A country strong and proud
Morale was high, unemployment low
Free speech was allowed

Where did my America go?
When it was God who ruled this land
Built to greatness by the average Joe
We all stood hand in hand

Where did my America go?
Where outside, the children would play
Ate healthy foods to help them grow
‘The Pledge of Allegiance’ started their day

Where did my America go?
When our leaders … truly led
Not some dog and pony show
We could believe in what they said

Where did my America go?
Did our brave soldiers die in vain
It’s hard to know, friend from foe
Can someone please explain

Where did my America go?
Why doesn’t anyone care
How can some of you still not know
The dream has become a nightmare

                                 -Karen Starks

Wednesday, September 18, 2013

The Grocery Stick ~ I Never Knew It Had Such Value!

Recognize these things?  They are the little sticks that you put in between each customer's grocery stash on the conveyer belt at the check out line.  I did not know how important these things are until I moved back to Chicago!

Having lived in South Carolina for the past 20 years, we did not get to use these precious items very often.  You see, rarely was there a line at the grocery store.  Sometimes there would be a line. So every so often the person in back of you might put one of these sticks down after your items to separate theirs from yours.  Other times they would just leave some space.  The cashiers in South Carolina are smart enough to realize that when there is a large space between items on the conveyor belt that means they are the next customer's groceries.

Apparently the laws of the grocery stick are very different up here in Chicago!  I've had to learn it the hard, the rude Chicago way, too.  I did not know that after you put your groceries on the conveyor belt that YOU have to put the stick down after your groceries.  I've had people behind me pick up the stick and slam it down after my items.
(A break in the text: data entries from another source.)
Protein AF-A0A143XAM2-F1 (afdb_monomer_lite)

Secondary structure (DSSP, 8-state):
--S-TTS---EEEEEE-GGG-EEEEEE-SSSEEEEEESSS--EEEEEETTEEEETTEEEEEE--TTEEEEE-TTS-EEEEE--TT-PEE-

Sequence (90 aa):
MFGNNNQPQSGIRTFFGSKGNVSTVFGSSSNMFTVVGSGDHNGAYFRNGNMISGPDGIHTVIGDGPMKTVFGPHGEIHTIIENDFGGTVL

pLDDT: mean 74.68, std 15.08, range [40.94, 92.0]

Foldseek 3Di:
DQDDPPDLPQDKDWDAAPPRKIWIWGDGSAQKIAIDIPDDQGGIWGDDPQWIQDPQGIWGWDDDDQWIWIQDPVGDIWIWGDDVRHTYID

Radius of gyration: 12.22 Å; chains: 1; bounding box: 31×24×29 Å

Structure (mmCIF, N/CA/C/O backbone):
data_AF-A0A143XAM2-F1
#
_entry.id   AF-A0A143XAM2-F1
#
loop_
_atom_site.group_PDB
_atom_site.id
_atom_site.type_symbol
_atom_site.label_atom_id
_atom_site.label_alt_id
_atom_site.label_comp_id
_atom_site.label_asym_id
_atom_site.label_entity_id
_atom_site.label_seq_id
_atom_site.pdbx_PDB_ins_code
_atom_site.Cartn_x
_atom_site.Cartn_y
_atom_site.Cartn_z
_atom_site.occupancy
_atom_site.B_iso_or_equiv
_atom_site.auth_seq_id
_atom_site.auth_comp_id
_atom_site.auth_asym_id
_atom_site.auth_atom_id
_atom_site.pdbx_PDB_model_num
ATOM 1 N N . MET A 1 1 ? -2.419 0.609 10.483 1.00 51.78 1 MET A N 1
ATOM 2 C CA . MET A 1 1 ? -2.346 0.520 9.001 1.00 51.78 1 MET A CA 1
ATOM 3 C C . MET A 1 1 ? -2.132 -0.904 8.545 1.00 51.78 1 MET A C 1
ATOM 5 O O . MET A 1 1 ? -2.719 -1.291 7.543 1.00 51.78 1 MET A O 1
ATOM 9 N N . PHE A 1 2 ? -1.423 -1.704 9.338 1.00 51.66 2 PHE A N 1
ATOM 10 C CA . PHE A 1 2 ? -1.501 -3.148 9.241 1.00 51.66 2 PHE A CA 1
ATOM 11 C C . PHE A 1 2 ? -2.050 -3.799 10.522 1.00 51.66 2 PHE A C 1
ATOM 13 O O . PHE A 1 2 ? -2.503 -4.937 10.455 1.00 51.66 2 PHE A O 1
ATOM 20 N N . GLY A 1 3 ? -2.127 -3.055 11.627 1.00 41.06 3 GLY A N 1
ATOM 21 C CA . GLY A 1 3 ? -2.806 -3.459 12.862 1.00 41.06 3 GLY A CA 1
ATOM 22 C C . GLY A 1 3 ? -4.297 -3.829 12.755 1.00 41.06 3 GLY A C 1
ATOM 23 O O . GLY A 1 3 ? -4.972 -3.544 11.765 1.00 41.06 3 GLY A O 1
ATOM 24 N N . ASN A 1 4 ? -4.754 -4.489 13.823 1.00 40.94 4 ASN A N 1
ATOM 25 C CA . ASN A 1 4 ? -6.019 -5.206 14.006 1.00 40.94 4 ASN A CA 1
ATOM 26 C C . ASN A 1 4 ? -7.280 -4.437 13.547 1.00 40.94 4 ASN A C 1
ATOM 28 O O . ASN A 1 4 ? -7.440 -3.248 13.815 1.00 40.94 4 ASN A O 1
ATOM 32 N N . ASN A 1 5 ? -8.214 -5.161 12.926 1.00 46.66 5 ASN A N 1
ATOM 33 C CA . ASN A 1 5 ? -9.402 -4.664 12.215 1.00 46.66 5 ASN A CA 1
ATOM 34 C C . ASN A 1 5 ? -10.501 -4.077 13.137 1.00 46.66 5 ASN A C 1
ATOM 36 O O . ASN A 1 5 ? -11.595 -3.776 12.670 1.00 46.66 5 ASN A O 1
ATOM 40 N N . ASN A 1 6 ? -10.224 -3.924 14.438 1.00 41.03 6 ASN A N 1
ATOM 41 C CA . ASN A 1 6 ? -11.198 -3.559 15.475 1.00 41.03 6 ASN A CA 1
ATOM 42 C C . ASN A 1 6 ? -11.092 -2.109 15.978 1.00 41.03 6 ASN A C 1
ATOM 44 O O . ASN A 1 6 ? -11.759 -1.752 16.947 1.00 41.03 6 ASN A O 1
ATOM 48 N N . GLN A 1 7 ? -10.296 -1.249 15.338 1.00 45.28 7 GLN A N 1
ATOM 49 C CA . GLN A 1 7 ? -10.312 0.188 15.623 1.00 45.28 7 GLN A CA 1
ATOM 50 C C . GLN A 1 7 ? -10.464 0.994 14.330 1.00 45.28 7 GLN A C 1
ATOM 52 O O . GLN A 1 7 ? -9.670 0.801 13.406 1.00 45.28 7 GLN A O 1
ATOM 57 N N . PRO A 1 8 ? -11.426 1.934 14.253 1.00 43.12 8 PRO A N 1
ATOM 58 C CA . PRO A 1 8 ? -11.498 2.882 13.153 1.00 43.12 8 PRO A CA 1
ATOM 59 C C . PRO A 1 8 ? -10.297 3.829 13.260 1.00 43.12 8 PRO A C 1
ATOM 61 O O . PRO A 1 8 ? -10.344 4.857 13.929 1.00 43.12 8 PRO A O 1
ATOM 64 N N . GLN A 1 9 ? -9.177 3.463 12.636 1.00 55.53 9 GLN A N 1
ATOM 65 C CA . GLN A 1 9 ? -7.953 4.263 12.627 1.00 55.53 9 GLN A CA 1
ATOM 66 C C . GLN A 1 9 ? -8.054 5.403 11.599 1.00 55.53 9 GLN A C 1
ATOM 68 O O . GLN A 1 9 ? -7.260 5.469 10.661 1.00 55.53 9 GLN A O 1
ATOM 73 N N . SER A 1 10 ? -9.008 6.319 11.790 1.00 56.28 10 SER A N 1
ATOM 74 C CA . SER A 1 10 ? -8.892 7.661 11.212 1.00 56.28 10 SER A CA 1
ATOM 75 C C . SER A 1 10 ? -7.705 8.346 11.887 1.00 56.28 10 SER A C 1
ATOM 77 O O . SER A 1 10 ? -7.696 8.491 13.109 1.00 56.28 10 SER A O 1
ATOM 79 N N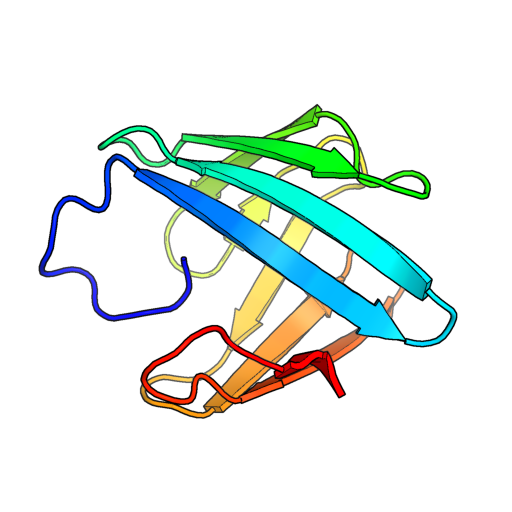 . GLY A 1 11 ? -6.675 8.718 11.129 1.00 69.94 11 GLY A N 1
ATOM 80 C CA . GLY A 1 11 ? -5.473 9.306 11.714 1.00 69.94 11 GLY A CA 1
ATOM 81 C C . GLY A 1 11 ? -4.318 9.486 10.737 1.00 69.94 11 GLY A C 1
ATOM 82 O O . GLY A 1 11 ? -4.225 8.810 9.711 1.00 69.94 11 GLY A O 1
ATOM 83 N N . ILE A 1 12 ? -3.425 10.407 11.093 1.00 78.50 12 ILE A N 1
ATOM 84 C CA . ILE A 1 12 ? -2.189 10.699 10.366 1.00 78.50 12 ILE A CA 1
ATOM 85 C C . ILE A 1 12 ? -1.067 9.879 11.005 1.00 78.50 12 ILE A C 1
ATOM 87 O O . ILE A 1 12 ? -0.912 9.890 12.226 1.00 78.50 12 ILE A O 1
ATOM 91 N N . ARG A 1 13 ? -0.288 9.159 10.197 1.00 76.75 13 ARG A N 1
ATOM 92 C CA . ARG A 1 13 ? 0.908 8.431 10.646 1.00 76.75 13 ARG A CA 1
ATOM 93 C C . ARG A 1 13 ? 2.089 8.764 9.755 1.00 76.75 13 ARG A C 1
ATOM 95 O O . ARG A 1 13 ? 1.962 8.686 8.540 1.00 76.75 13 ARG A O 1
ATOM 102 N N . THR A 1 14 ? 3.235 9.063 10.350 1.00 78.06 14 THR A N 1
ATOM 103 C CA . THR A 1 14 ? 4.485 9.283 9.617 1.00 78.06 14 THR A CA 1
ATOM 104 C C . THR A 1 14 ? 5.428 8.111 9.859 1.00 78.06 14 THR A C 1
ATOM 106 O O . THR A 1 14 ? 5.632 7.702 10.999 1.00 78.06 14 THR A O 1
ATOM 109 N N . PHE A 1 15 ? 5.981 7.570 8.780 1.00 74.44 15 PHE A N 1
ATOM 110 C CA . PHE A 1 15 ? 6.932 6.470 8.759 1.00 74.44 15 PHE A CA 1
ATOM 111 C C . PHE A 1 15 ? 8.276 6.980 8.246 1.00 74.44 15 PHE A C 1
ATOM 113 O O . PHE A 1 15 ? 8.352 7.660 7.218 1.00 74.44 15 PHE A O 1
ATOM 120 N N . PHE A 1 16 ? 9.337 6.619 8.959 1.00 74.25 16 PHE A N 1
ATOM 121 C CA . PHE A 1 16 ? 10.712 6.959 8.617 1.00 74.25 16 PHE A CA 1
ATOM 122 C C . PHE A 1 16 ? 11.402 5.696 8.104 1.00 74.25 16 PHE A C 1
ATOM 124 O O . PHE A 1 16 ? 11.579 4.728 8.840 1.00 74.25 16 PHE A O 1
ATOM 131 N N . GLY A 1 17 ? 11.729 5.693 6.816 1.00 66.88 17 GLY A N 1
ATOM 132 C CA . GLY A 1 17 ? 12.420 4.611 6.132 1.00 66.88 17 GLY A CA 1
ATOM 133 C C . GLY A 1 17 ? 13.938 4.785 6.130 1.00 66.88 17 GLY A C 1
ATOM 134 O O . GLY A 1 17 ? 14.496 5.802 6.553 1.00 66.88 17 GLY A O 1
ATOM 135 N N . SER A 1 18 ? 14.630 3.776 5.606 1.00 68.44 18 SER A N 1
ATOM 136 C CA . SER A 1 18 ? 16.081 3.819 5.433 1.00 68.44 18 SER A CA 1
ATOM 137 C C . SER A 1 18 ? 16.504 4.931 4.459 1.00 68.44 18 SER A C 1
ATOM 139 O O . SER A 1 18 ? 15.731 5.372 3.605 1.00 68.44 18 SER A O 1
ATOM 141 N N . LYS A 1 19 ? 17.751 5.405 4.592 1.00 73.88 19 LYS A N 1
ATOM 142 C CA . LYS A 1 19 ? 18.346 6.463 3.747 1.00 73.88 19 LYS A CA 1
ATOM 143 C C . LYS A 1 19 ? 17.616 7.819 3.799 1.00 73.88 19 LYS A C 1
ATOM 145 O O . LYS A 1 19 ? 17.680 8.584 2.844 1.00 73.88 19 LYS A O 1
ATOM 150 N N . GLY A 1 20 ? 16.945 8.125 4.911 1.00 70.25 20 GLY A N 1
ATOM 151 C CA . GLY A 1 20 ? 16.261 9.408 5.108 1.00 70.25 20 GLY A CA 1
ATOM 152 C C . GLY A 1 20 ? 14.924 9.523 4.375 1.00 70.25 20 GLY A C 1
ATOM 153 O O . GLY A 1 20 ? 14.387 10.622 4.269 1.00 70.25 20 GLY A O 1
ATOM 154 N N . ASN A 1 21 ? 14.384 8.407 3.875 1.00 76.44 21 ASN A N 1
ATOM 155 C CA . ASN A 1 21 ? 13.055 8.398 3.282 1.00 76.44 21 ASN A CA 1
ATOM 156 C C . ASN A 1 21 ? 11.988 8.650 4.348 1.00 76.44 21 ASN A C 1
ATOM 158 O O . ASN A 1 21 ? 12.028 8.056 5.424 1.00 76.44 21 ASN A O 1
ATOM 162 N N . VAL A 1 22 ? 11.011 9.497 4.043 1.00 77.38 22 VAL A N 1
ATOM 163 C CA . VAL A 1 22 ? 9.895 9.796 4.946 1.00 77.38 22 VAL A CA 1
ATOM 164 C C . VAL A 1 22 ? 8.602 9.695 4.161 1.00 77.38 22 VAL A C 1
ATOM 166 O O . VAL A 1 22 ? 8.482 10.263 3.078 1.00 77.38 22 VAL A O 1
ATOM 169 N N . SER A 1 23 ? 7.629 8.981 4.716 1.00 80.69 23 SER A N 1
ATOM 170 C CA . SER A 1 23 ? 6.279 8.896 4.170 1.00 80.69 23 SER A CA 1
ATOM 171 C C . SER A 1 23 ? 5.258 9.211 5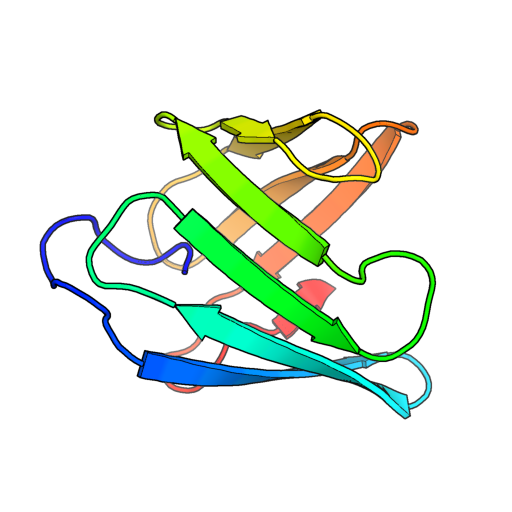.252 1.00 80.69 23 SER A C 1
ATOM 173 O O . SER A 1 23 ? 5.379 8.791 6.396 1.00 80.69 23 SER A O 1
ATOM 175 N N . THR A 1 24 ? 4.250 9.993 4.907 1.00 82.31 24 THR A N 1
ATOM 176 C CA . THR A 1 24 ? 3.116 10.312 5.764 1.00 82.31 24 THR A CA 1
ATOM 177 C C . THR A 1 24 ? 1.876 9.721 5.141 1.00 82.31 24 THR A C 1
ATOM 179 O O . THR A 1 24 ? 1.616 9.899 3.954 1.00 82.31 24 THR A O 1
ATOM 182 N N . VAL A 1 25 ? 1.107 9.012 5.953 1.00 81.50 25 VAL A N 1
ATOM 183 C CA . VAL A 1 25 ? -0.115 8.362 5.531 1.00 81.50 25 VAL A CA 1
ATOM 184 C C . VAL A 1 25 ? -1.301 8.970 6.253 1.00 81.50 25 VAL A C 1
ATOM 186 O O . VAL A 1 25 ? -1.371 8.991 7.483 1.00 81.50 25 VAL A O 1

I've had people huff and puff because they had to pick up that oh so heavy stick and place it before their items.  Frankly, it would have saved them all that effort if they had just left the space after my items, but I guess the cashiers in Chicago aren't smart enough to figure that out.  Others have flat out yelled at me.  So now, if guess in defiance, I cannot seem to remember to put that darn stick down after my groceries!
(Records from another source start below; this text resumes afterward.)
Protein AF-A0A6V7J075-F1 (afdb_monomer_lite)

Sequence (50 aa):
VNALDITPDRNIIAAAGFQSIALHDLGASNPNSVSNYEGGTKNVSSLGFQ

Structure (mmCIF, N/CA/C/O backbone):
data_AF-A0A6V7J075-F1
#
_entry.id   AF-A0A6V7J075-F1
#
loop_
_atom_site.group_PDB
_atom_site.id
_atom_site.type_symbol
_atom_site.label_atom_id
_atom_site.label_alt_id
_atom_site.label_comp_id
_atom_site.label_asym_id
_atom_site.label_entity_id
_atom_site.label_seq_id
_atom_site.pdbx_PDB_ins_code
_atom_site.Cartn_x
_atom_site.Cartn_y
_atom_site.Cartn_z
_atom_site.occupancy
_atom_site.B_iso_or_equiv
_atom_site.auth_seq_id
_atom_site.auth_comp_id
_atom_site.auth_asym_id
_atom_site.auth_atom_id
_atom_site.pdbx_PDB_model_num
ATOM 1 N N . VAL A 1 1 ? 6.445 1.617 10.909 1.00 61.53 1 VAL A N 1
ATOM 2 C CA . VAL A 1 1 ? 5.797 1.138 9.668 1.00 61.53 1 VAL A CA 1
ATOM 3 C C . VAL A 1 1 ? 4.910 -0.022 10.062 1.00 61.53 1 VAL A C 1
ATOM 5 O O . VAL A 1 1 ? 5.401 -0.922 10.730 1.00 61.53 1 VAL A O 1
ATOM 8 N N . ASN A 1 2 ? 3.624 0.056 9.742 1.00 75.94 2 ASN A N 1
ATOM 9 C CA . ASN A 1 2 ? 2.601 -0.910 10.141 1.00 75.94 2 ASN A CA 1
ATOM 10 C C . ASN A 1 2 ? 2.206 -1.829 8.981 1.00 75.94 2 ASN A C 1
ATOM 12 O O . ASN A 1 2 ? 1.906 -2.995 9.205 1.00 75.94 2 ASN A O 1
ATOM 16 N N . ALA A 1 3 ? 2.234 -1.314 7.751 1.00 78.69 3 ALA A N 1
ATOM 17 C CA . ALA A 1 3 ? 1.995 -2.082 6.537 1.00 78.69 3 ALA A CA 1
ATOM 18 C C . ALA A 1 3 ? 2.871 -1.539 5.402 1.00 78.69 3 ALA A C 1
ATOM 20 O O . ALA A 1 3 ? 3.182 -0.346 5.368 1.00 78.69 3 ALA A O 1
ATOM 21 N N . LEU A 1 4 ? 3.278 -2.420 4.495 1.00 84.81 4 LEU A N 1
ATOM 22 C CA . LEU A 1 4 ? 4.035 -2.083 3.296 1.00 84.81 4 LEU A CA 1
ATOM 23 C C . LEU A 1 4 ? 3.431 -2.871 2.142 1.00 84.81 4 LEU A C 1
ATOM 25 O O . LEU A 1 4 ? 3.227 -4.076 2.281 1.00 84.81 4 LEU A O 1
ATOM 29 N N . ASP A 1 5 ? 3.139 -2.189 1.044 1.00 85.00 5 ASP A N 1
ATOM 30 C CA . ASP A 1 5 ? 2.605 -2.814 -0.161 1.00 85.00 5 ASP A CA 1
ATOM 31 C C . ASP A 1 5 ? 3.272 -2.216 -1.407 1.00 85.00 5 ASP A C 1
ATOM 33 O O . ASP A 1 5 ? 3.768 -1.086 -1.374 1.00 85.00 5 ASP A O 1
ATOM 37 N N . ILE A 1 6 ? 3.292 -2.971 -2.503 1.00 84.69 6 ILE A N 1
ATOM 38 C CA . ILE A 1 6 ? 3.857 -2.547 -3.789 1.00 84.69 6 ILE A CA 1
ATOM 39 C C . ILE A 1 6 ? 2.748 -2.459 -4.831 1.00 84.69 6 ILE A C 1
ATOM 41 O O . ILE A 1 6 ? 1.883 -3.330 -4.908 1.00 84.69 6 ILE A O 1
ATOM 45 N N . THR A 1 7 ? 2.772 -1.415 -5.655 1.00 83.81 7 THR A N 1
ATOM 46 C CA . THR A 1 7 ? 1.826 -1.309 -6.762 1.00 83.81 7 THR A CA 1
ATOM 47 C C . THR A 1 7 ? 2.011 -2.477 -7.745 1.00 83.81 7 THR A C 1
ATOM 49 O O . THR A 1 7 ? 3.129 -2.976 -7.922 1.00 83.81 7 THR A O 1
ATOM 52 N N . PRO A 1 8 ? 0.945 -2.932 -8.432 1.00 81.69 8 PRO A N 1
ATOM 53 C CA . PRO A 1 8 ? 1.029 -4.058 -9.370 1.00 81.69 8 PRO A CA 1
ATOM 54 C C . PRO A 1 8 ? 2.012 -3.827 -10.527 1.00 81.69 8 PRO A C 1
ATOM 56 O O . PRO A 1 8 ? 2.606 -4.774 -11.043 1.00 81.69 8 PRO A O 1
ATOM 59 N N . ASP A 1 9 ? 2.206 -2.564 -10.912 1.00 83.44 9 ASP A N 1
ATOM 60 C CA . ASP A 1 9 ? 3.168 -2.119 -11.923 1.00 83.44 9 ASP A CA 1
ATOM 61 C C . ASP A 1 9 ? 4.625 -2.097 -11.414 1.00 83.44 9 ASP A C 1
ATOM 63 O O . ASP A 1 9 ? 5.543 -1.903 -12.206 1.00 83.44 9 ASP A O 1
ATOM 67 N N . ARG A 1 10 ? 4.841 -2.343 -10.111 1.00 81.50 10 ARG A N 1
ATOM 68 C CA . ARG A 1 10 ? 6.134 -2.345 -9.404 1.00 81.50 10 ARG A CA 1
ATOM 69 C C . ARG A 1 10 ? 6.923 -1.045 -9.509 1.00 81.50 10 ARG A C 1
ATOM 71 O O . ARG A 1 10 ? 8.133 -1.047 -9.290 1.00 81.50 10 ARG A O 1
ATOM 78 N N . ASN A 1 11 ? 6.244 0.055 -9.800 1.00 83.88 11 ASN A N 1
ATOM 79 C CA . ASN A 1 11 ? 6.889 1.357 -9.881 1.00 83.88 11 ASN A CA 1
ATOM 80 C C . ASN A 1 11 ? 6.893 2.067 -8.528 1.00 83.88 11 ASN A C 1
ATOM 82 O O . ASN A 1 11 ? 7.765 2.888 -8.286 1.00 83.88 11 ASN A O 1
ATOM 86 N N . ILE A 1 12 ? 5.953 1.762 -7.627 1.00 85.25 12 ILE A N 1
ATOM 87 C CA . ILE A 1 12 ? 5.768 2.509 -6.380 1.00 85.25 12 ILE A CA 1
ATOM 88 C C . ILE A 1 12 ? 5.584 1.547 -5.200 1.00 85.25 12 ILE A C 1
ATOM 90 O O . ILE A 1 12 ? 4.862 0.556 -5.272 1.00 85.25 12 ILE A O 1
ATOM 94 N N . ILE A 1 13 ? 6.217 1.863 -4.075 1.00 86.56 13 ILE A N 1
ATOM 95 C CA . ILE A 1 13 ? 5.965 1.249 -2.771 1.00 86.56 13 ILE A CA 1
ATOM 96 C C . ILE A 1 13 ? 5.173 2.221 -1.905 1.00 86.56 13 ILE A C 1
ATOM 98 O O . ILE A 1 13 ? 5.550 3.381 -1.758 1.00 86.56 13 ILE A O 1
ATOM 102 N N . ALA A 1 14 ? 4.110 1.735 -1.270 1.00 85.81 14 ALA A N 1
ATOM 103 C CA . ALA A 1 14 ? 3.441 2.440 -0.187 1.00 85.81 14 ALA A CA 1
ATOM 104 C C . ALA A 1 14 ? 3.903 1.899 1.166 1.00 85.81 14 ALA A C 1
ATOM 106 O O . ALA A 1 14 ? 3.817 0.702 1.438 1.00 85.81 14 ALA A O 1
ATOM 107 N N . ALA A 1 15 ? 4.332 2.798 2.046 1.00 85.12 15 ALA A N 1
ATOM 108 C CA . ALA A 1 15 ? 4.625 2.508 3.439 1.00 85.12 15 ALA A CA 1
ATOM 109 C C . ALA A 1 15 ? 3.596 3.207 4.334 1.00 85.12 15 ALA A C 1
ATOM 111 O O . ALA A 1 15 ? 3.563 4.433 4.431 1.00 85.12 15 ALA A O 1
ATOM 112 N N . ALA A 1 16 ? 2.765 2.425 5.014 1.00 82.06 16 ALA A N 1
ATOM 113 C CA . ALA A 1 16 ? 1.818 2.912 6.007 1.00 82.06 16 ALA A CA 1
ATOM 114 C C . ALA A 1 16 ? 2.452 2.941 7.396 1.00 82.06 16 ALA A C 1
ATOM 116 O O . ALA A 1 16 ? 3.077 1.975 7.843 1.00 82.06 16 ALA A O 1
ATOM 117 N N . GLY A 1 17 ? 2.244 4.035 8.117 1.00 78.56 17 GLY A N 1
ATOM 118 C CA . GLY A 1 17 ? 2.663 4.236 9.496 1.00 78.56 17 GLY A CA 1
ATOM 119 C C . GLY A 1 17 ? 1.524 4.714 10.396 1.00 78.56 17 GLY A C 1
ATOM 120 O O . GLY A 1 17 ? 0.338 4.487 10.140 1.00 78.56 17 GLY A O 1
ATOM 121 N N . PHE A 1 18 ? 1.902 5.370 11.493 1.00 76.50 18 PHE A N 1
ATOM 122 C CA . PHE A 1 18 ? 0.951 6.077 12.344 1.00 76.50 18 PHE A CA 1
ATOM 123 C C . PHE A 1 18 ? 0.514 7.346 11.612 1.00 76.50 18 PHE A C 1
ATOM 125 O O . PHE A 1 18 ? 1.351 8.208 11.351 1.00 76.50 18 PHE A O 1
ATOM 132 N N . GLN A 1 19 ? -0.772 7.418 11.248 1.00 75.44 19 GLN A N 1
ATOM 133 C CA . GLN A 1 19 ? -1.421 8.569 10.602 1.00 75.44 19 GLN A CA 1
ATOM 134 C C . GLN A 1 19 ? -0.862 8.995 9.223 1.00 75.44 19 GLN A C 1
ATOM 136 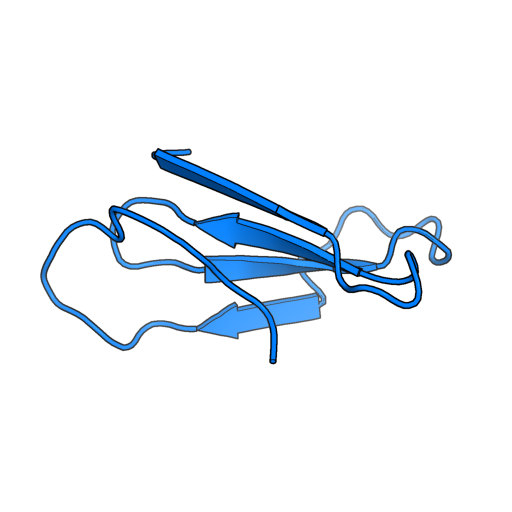O O . GLN A 1 19 ? -1.486 9.793 8.534 1.00 75.44 19 GLN A O 1
ATOM 141 N N . SER A 1 20 ? 0.223 8.380 8.760 1.00 78.81 20 SER A N 1
ATOM 142 C CA . SER A 1 20 ? 0.908 8.699 7.509 1.00 78.81 20 SER A CA 1
ATOM 143 C C . SER A 1 20 ? 0.950 7.494 6.575 1.00 78.81 20 SER A C 1
ATOM 145 O O . SER A 1 20 ? 1.172 6.358 7.004 1.00 78.81 20 SER A O 1
ATOM 147 N N . ILE A 1 21 ? 0.775 7.743 5.280 1.00 83.12 21 ILE A N 1
ATOM 148 C CA . ILE A 1 21 ? 1.097 6.791 4.212 1.00 83.12 21 ILE A CA 1
ATOM 149 C C . ILE A 1 21 ? 2.066 7.486 3.271 1.00 83.12 21 ILE A C 1
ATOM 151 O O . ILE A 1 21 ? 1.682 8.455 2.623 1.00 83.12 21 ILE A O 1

The other day I was at Walgreen's.  I had a few items on their little check out counter.  The woman in back of me had a bunch of items to put up there and she was bound and determined to get every last one of those items on that counter along with mine.  She started yelling at me "Where's the stick!  Where's the stick!!"  There was NO stick!  The check out lady had to explain to her that Walgreen's did not have a stick to put down.  The lady then proceeded to yell at the cashier inquiring as to why Walgreen's has no stick!  She was about to go ballistic over a dang grocery stick!!  

Needless to say, I am glad I have a lot more important things to be so anal about other than a grocery stick.  

*On a side note, notice the photo above of the grocery sticks.  They clearly have advertising on them.  I've never noticed advertising on them before. Have you?  Usually they have the actually store's name on them.  Everything is an advertising billboard now!